2| Weigh mouse. Weighing is easier and thereby more accurate when the mouse is ‘drowsy’ than when the mouse is fully active.

Prepare DNA sample for injection • TIMING 3 min

3| Before entering the mouse room (i.e., in the lab), transfer the desired amount of stock DNA solution into a 1.5-ml Eppendorf tube. Then, while the anesthetic takes effect, calculate the volume required for hydrodynamic injection based on the weight of the mouse [10% (vol/wt)]. For example: a 20 g mouse will be injected with 2 ml of a DNA solution that may range from 0.05 to 30 μg ml⁻¹; we customarily use ∼10−12.5 μg ml⁻¹ initially with modifications to the dose in subsequent experiments that depend on the level of gene expression attained compared to that desired.

▲ CRITICAL STEP We find that if an animal weighs >25 g and >2.5 ml is injected, the expression of the reporter genes does not increase (E. Aronovich, J. Frandsen & R.S. McIvor, unpublished data). Accordingly, we have set an upper limit for the injection volume at 2.5 ml.

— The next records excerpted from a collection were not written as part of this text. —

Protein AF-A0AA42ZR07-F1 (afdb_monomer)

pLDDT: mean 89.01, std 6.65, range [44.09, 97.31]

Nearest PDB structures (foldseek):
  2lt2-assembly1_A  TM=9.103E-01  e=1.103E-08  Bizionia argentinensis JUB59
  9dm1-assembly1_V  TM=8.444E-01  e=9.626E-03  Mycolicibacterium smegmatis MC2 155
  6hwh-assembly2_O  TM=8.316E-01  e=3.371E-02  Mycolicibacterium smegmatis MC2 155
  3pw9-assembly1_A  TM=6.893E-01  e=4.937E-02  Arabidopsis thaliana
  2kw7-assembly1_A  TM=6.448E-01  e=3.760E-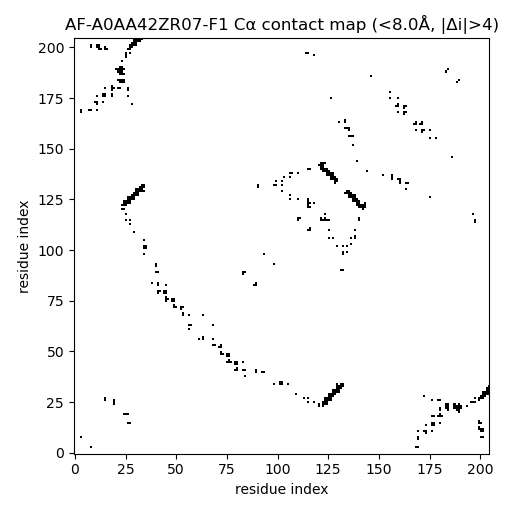02  Porphyromonas gingivalis

Sequence (205 aa):
MTFLTDSDKHRIAEAIKDAESRTGGEIVTVIARSSDSYVYIPLVWASGLALVVPLPLLFSGLPLSYIEIYQIQLAVFIAFGLLFRWMPLKMRLIPKSIKRMRSARLAREQFLAQGLHRTEGRTGVLLFVSLAERYVEVLADSGINDKVEAGTWDGLVASFVAKVKTDQVAEGFLEAVATCGALLAEHFPKPPGNKDELPNHLVEL

Foldseek 3Di:
DDLDDPVLFVLLLVLQVVLVVWFLAHEAEEEEQALDPLLVQLQVVLLVVLVCQLVCVVVVPPPDDPVRSVVVSVVSSVVSSVVCNPLVNVLVSDDLVVRQVSQVVSQVVVCVVQPCCVRPQQRYWYWYAHLSSLDTDIDGGPSVPVPDDPCPCVVLRVVQSVCSVVSNNSVSSSVSSNSSSVSRSVRGTDDPPNDNPGRRGYHYD

Mean predicted aligned error: 5.96 Å

Secondary structure (DSSP, 8-state):
--SS-HHHHHHHHHHHHHHHTTBS-EEEEEEES-S---THHHHHHHHHHHHHTHHHHHHS-----HHHHHHHHHHHHHHHHHHTTSHHHHHHHS-HHHHHHHHHHHHHHHHHHTTGGG-TTS-EEEEEEETTTTEEEEEE-HHHHTTS-TTTTHHHHHHHHHHHHTT-HHHHHHHHHHHHHHHHHHHSBPPTT----S---EEE-

Structure (mmCIF, N/CA/C/O backbone):
data_AF-A0AA42ZR07-F1
#
_entry.id   AF-A0AA42ZR07-F1
#
loop_
_atom_site.group_PDB
_atom_site.id
_atom_site.type_symbol
_atom_site.label_atom_id
_atom_site.label_alt_id
_atom_site.label_comp_id
_atom_site.label_asym_id
_atom_site.label_entity_id
_atom_site.label_seq_id
_atom_site.pdbx_PDB_ins_code
_atom_site.Cartn_x
_atom_site.Cartn_y
_atom_site.Cartn_z
_atom_site.occupancy
_atom_site.B_iso_or_equiv
_atom_site.auth_seq_id
_atom_site.auth_comp_id
_atom_site.auth_asym_id
_atom_site.auth_atom_id
_atom_site.pdbx_PDB_model_num
ATOM 1 N N . MET A 1 1 ? 12.240 -12.415 5.950 1.00 44.09 1 MET A N 1
ATOM 2 C CA . MET A 1 1 ? 12.508 -11.122 6.608 1.00 44.09 1 MET A CA 1
ATOM 3 C C . MET A 1 1 ? 11.174 -10.483 6.904 1.00 44.09 1 MET A C 1
ATOM 5 O O . MET A 1 1 ? 10.517 -10.012 5.980 1.00 44.09 1 MET A O 1
ATOM 9 N N . THR A 1 2 ? 10.778 -10.624 8.161 1.00 55.41 2 THR A N 1
ATOM 10 C CA . THR A 1 2 ? 9.622 -10.013 8.813 1.00 55.41 2 THR A CA 1
ATOM 11 C C . THR A 1 2 ? 9.938 -8.531 9.002 1.00 55.41 2 THR A C 1
ATOM 13 O O . THR A 1 2 ? 11.034 -8.214 9.462 1.00 55.41 2 THR A O 1
ATOM 16 N N . PHE A 1 3 ? 9.049 -7.625 8.594 1.00 69.88 3 PHE A N 1
ATOM 17 C CA . PHE A 1 3 ? 9.306 -6.173 8.701 1.00 69.88 3 PHE A CA 1
ATOM 18 C C . PHE A 1 3 ? 9.155 -5.629 10.122 1.00 69.88 3 PHE A C 1
ATOM 20 O O . PHE A 1 3 ? 9.590 -4.522 10.419 1.00 69.88 3 PHE A O 1
ATOM 27 N N . LEU A 1 4 ? 8.525 -6.417 10.983 1.00 81.69 4 LEU A N 1
ATOM 28 C CA . LEU A 1 4 ? 8.272 -6.120 12.380 1.00 81.69 4 LEU A CA 1
ATOM 29 C C . LEU A 1 4 ? 8.782 -7.295 13.200 1.00 81.69 4 LEU A C 1
ATOM 31 O O . LEU A 1 4 ? 8.608 -8.453 12.805 1.00 81.69 4 LEU A O 1
ATOM 35 N N . THR A 1 5 ? 9.425 -6.999 14.325 1.00 88.25 5 THR A N 1
ATOM 36 C CA . THR A 1 5 ? 9.822 -8.043 15.268 1.00 88.25 5 THR A CA 1
ATOM 37 C C . THR A 1 5 ? 8.579 -8.637 15.931 1.00 88.25 5 THR A C 1
ATOM 39 O O . THR A 1 5 ? 7.523 -8.004 15.970 1.00 88.25 5 THR A O 1
ATOM 42 N N . ASP A 1 6 ? 8.684 -9.842 16.491 1.00 88.19 6 ASP A N 1
ATOM 43 C CA . ASP A 1 6 ? 7.566 -10.428 17.246 1.00 88.19 6 ASP A CA 1
ATOM 44 C C . ASP A 1 6 ? 7.172 -9.548 18.446 1.00 88.19 6 ASP A C 1
ATOM 46 O O . ASP A 1 6 ? 5.996 -9.458 18.791 1.00 88.19 6 ASP A O 1
ATOM 50 N N . SER A 1 7 ? 8.140 -8.819 19.015 1.00 90.19 7 SER A N 1
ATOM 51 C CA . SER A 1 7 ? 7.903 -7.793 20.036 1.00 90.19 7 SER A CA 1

4| Place an 18-gauge needle on 3-ml syringe and draw up the amount of LR calculated in Step 3 plus an additional 200 μl to take into account fluid that will remain in the 27-gauge butterfly needle line after the injection is complete.

5| Inject ∼1 ml of the LR from Step 4 into the tube and mix the DNA by withdrawing and re-injecting LR ‘up and down’ in the tube two to three times. At the end, after all of the solution in the Eppendorf tube has been recovered into the syringe, make sure that the DNA is thoroughly mixed by rocking the syringe several times using the air bubble to mix. As an example, for injection of a 20-g mouse with 25 μg DNA we would transfer 12.5 μl of stock DNA(at 2 μg μl⁻¹) into the Eppendorf tube and mix it into 2.2 ml LR solution (2 ml + 200 μl) from Step 4; we generally store our plasmids at concentrations of 1−2 μg μl⁻¹.

6| Remove the 18-gauge needle and replace it with a 27-gauge butterfly needle. Remove the air from the syringe by tapping it and then press plunger slowly to fill the butterfly line. Set syringe aside until injection. The DNA solution should be stable at room temperature for the duration of the injection time if properly stored in a buffer that lacks free divalent cations such as Mg²⁺.

Hydrodynamic injection • TIMING 1 min

7| Place the tail of the mouse under a heat lamp or in a 45−50 °C water bath for 10−20 s. This will increase the vascular volume in the tail and make the tail vein more easily visualized.

▲ CRITICAL STEP If using water bath: ensure that the temperature does not exceed 50 °C or the tail will be burned.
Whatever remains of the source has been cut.